Studio album by Commodores
- Released: May 1978
- Recorded: 1978
- Genres: Pop; R&B;
- Length: 41:41
- Label: Motown
- Producers: James Anthony Carmichael; Commodores;

Commodores chronology
| Commodores Live! (1977) | Natural High (1978) | Greatest Hits (1978) |

Singles from Natural High
- "Three Times a Lady" Released: June 9, 1978 ; "Flying High" Released: August 31, 1978;

= Natural High (Commodores album) =

Natural High is the sixth studio album by the musical group Commodores, released in 1978. "Three Times a Lady", released as a single, became their first Billboard Hot 100 number one. The album topped Billboard's R&B Album charts for 8 non-consecutive weeks and peaked at number three on the Billboard 200.

==Critical reception==

Natural High earned the group a 1979 Grammy Award nomination for Best R&B Performance by a Duo, Group or Chorus.
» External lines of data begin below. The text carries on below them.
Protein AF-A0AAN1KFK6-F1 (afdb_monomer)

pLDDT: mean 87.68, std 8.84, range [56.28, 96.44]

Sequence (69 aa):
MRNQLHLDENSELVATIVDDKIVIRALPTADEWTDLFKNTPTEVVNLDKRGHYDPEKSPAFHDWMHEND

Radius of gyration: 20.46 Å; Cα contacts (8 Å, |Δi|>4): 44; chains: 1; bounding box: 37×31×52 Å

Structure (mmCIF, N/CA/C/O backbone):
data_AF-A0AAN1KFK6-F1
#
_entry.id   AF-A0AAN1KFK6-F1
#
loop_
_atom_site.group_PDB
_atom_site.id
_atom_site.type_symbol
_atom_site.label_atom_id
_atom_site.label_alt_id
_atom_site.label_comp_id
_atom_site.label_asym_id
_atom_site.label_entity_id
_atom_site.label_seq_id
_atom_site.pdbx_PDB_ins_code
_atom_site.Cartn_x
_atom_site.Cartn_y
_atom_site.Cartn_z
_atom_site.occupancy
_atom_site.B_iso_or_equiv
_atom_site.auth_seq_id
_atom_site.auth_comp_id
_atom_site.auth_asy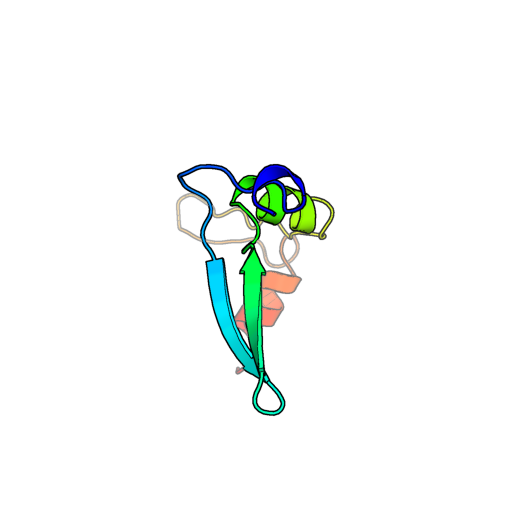m_id
_at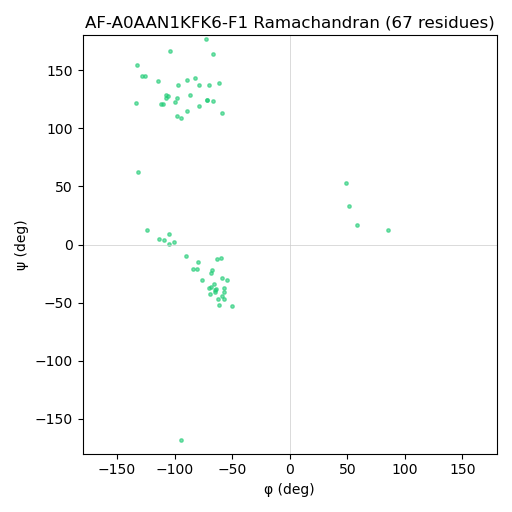om_site.auth_atom_id
_atom_site.pdbx_PDB_model_num
ATOM 1 N N . MET A 1 1 ? -2.760 10.514 27.567 1.00 60.50 1 MET A N 1
ATOM 2 C CA . MET A 1 1 ? -3.479 10.278 26.298 1.00 60.50 1 MET A CA 1
ATOM 3 C C . MET A 1 1 ? -2.592 10.528 25.080 1.00 60.50 1 MET A C 1
ATOM 5 O O . MET A 1 1 ? -2.152 9.538 24.524 1.00 60.50 1 MET A O 1
ATOM 9 N N . ARG A 1 2 ? -2.212 11.773 24.725 1.00 66.00 2 ARG A N 1
ATOM 10 C CA . ARG A 1 2 ? -1.304 12.065 23.583 1.00 66.00 2 ARG A CA 1
ATOM 11 C C . ARG A 1 2 ? -0.004 11.236 23.600 1.00 66.00 2 ARG A C 1
ATOM 13 O O . ARG A 1 2 ? 0.253 10.486 22.670 1.00 66.00 2 ARG A O 1
ATOM 20 N N . ASN A 1 3 ? 0.730 11.261 24.717 1.00 69.94 3 ASN A N 1
ATOM 21 C CA . ASN A 1 3 ? 1.989 10.510 24.871 1.00 69.94 3 ASN A CA 1
ATOM 22 C C . ASN A 1 3 ? 1.811 8.981 24.917 1.00 69.94 3 ASN A C 1
ATOM 24 O O . ASN A 1 3 ? 2.748 8.256 24.624 1.00 69.94 3 ASN A O 1
ATOM 28 N N . GLN A 1 4 ? 0.632 8.487 25.313 1.00 72.56 4 GLN A N 1
ATOM 29 C CA . GLN A 1 4 ? 0.342 7.043 25.362 1.00 72.56 4 GLN A CA 1
ATOM 30 C C . GLN A 1 4 ? -0.011 6.481 23.982 1.00 72.56 4 GLN A C 1
ATOM 32 O O . GLN A 1 4 ? 0.068 5.278 23.778 1.00 72.56 4 GLN A O 1
ATOM 37 N N . LEU A 1 5 ? -0.428 7.355 23.066 1.00 71.69 5 LEU A N 1
ATOM 38 C CA . LEU A 1 5 ? -0.769 7.029 21.686 1.00 71.69 5 LEU A CA 1
ATOM 39 C C . LEU A 1 5 ? 0.329 7.475 20.708 1.00 71.69 5 LEU A C 1
ATOM 41 O O . LEU A 1 5 ? 0.102 7.436 19.508 1.00 71.69 5 LEU A O 1
ATOM 45 N N . HIS A 1 6 ? 1.486 7.916 21.222 1.00 74.06 6 HIS A N 1
ATOM 46 C CA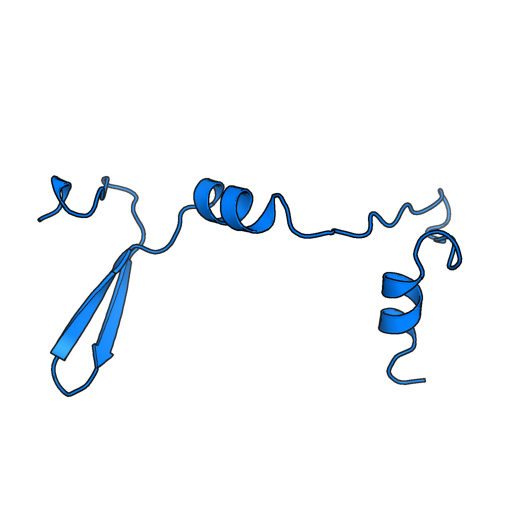 . HIS A 1 6 ? 2.631 8.393 20.437 1.00 74.06 6 HIS A CA 1
ATOM 47 C C . HIS A 1 6 ? 2.283 9.471 19.396 1.00 74.06 6 HIS A C 1
ATOM 49 O O . HIS A 1 6 ? 2.903 9.546 18.346 1.00 74.06 6 HIS A O 1
ATOM 55 N N . LEU A 1 7 ? 1.302 10.323 19.706 1.00 82.62 7 LEU A N 1
ATOM 56 C CA . LEU A 1 7 ? 0.844 11.369 18.794 1.00 82.62 7 LEU A CA 1
ATOM 57 C C . LEU A 1 7 ? 1.692 12.633 18.952 1.00 82.62 7 LEU A C 1
ATOM 59 O O . LEU A 1 7 ? 1.813 13.171 20.058 1.00 82.62 7 LEU A O 1
ATOM 63 N N . ASP A 1 8 ? 2.209 13.161 17.853 1.00 84.19 8 ASP A N 1
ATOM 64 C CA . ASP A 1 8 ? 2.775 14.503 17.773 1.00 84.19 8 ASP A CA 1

Record World called the single "Flying High" a "classically slick r&b hip swinger with cross format appeal."

Professional ratings
Review scores
| Source | Rating |
| AllMusic | Star |
| The Village Voice | C− |

==Track listing==
Motown – M7-902R1

Side one
| No. | Title | Writer(s) | Length |
|---|---|---|---|
| 1. | "Fire Girl" | William King, David Cochrane, Darryl Jones | 4:12 |
| 2. | "X-Rated Movie" | Milan Williams | 4:45 |
| 3. | "Flying High" | Lionel Richie, Thomas McClary | 5:11 |
| 4. | "Three Times a Lady" | Lionel Richie | 6:37 |

Side two
| No. | Title | Writer(s) | Length |
|---|---|---|---|
| 1. | "Such a Woman" | Walter Orange | 4:40 |
| 2. | "Say Yeah" | Lionel Richie, Ronald LaPread | 5:44 |
| 3. | "I Like What You Do" | Lionel Richie, Walter Orange | 4:49 |
| 4. | "Visions" | Lionel Richie, Thomas McClary | 5:43 |
| Total length: |  |  | 41:41 |

== Personnel ==

=== Commodores ===
- Lionel Richie – vocals, saxophones, keyboards
- Milan Williams – keyboards, vocals
- Thomas McClary – lead guitar, vocals
- Ronald LaPread – bass, vocals
- Walter Orange – vocals, drums, percussion
- William King – vocals, percussion, trumpet

=== Additional musicians ===
- Cal Harris – synthesizer programming
- James Anthony Carmichael – horn and string arrangements

The Mean Machine
- Darrell Jones – rhythm guitar
- Eddie "Bongo" Brown – percussion
- David Cochrane – saxophones
- Winston Sims – saxophones
- Harold Hudson – trumpet

== Production ==
- Commodores – producers, arrangerments
- James Anthony Carmichael – producer, arrangerments
- Cal Harris – engineer, mixing
- Jane Clark – engineer
- Tony Jones – album coordinator
- Norm Ung – art direction, design
- David McMacken illustration
- Jim Shea – photography
- Suzee Ikeda – project manager
- James Tarver – road manager

==Charts==

Chart performance for Natural High
| Chart (1978) | Peak position |
|---|---|
| Australia | 14 |
| Netherlands | 5 |
| New Zealand | 5 |
| Norway | 19 |
| US Pop | 3 |
| US R&B | 1 |

==Certifications==

Certifications for Natural High
| Region | Certification | Certified units/sales |
| Netherlands (NVPI) | Gold | 50,000^{^} |
| New Zealand (RMNZ) | Gold | 7,500^{^} |
| United Kingdom (BPI) | Gold | 100,000^{^} |
| United States (RIAA) | Platinum | 1,000,000^{^} |
^{^} Shipments figures based on certification alone.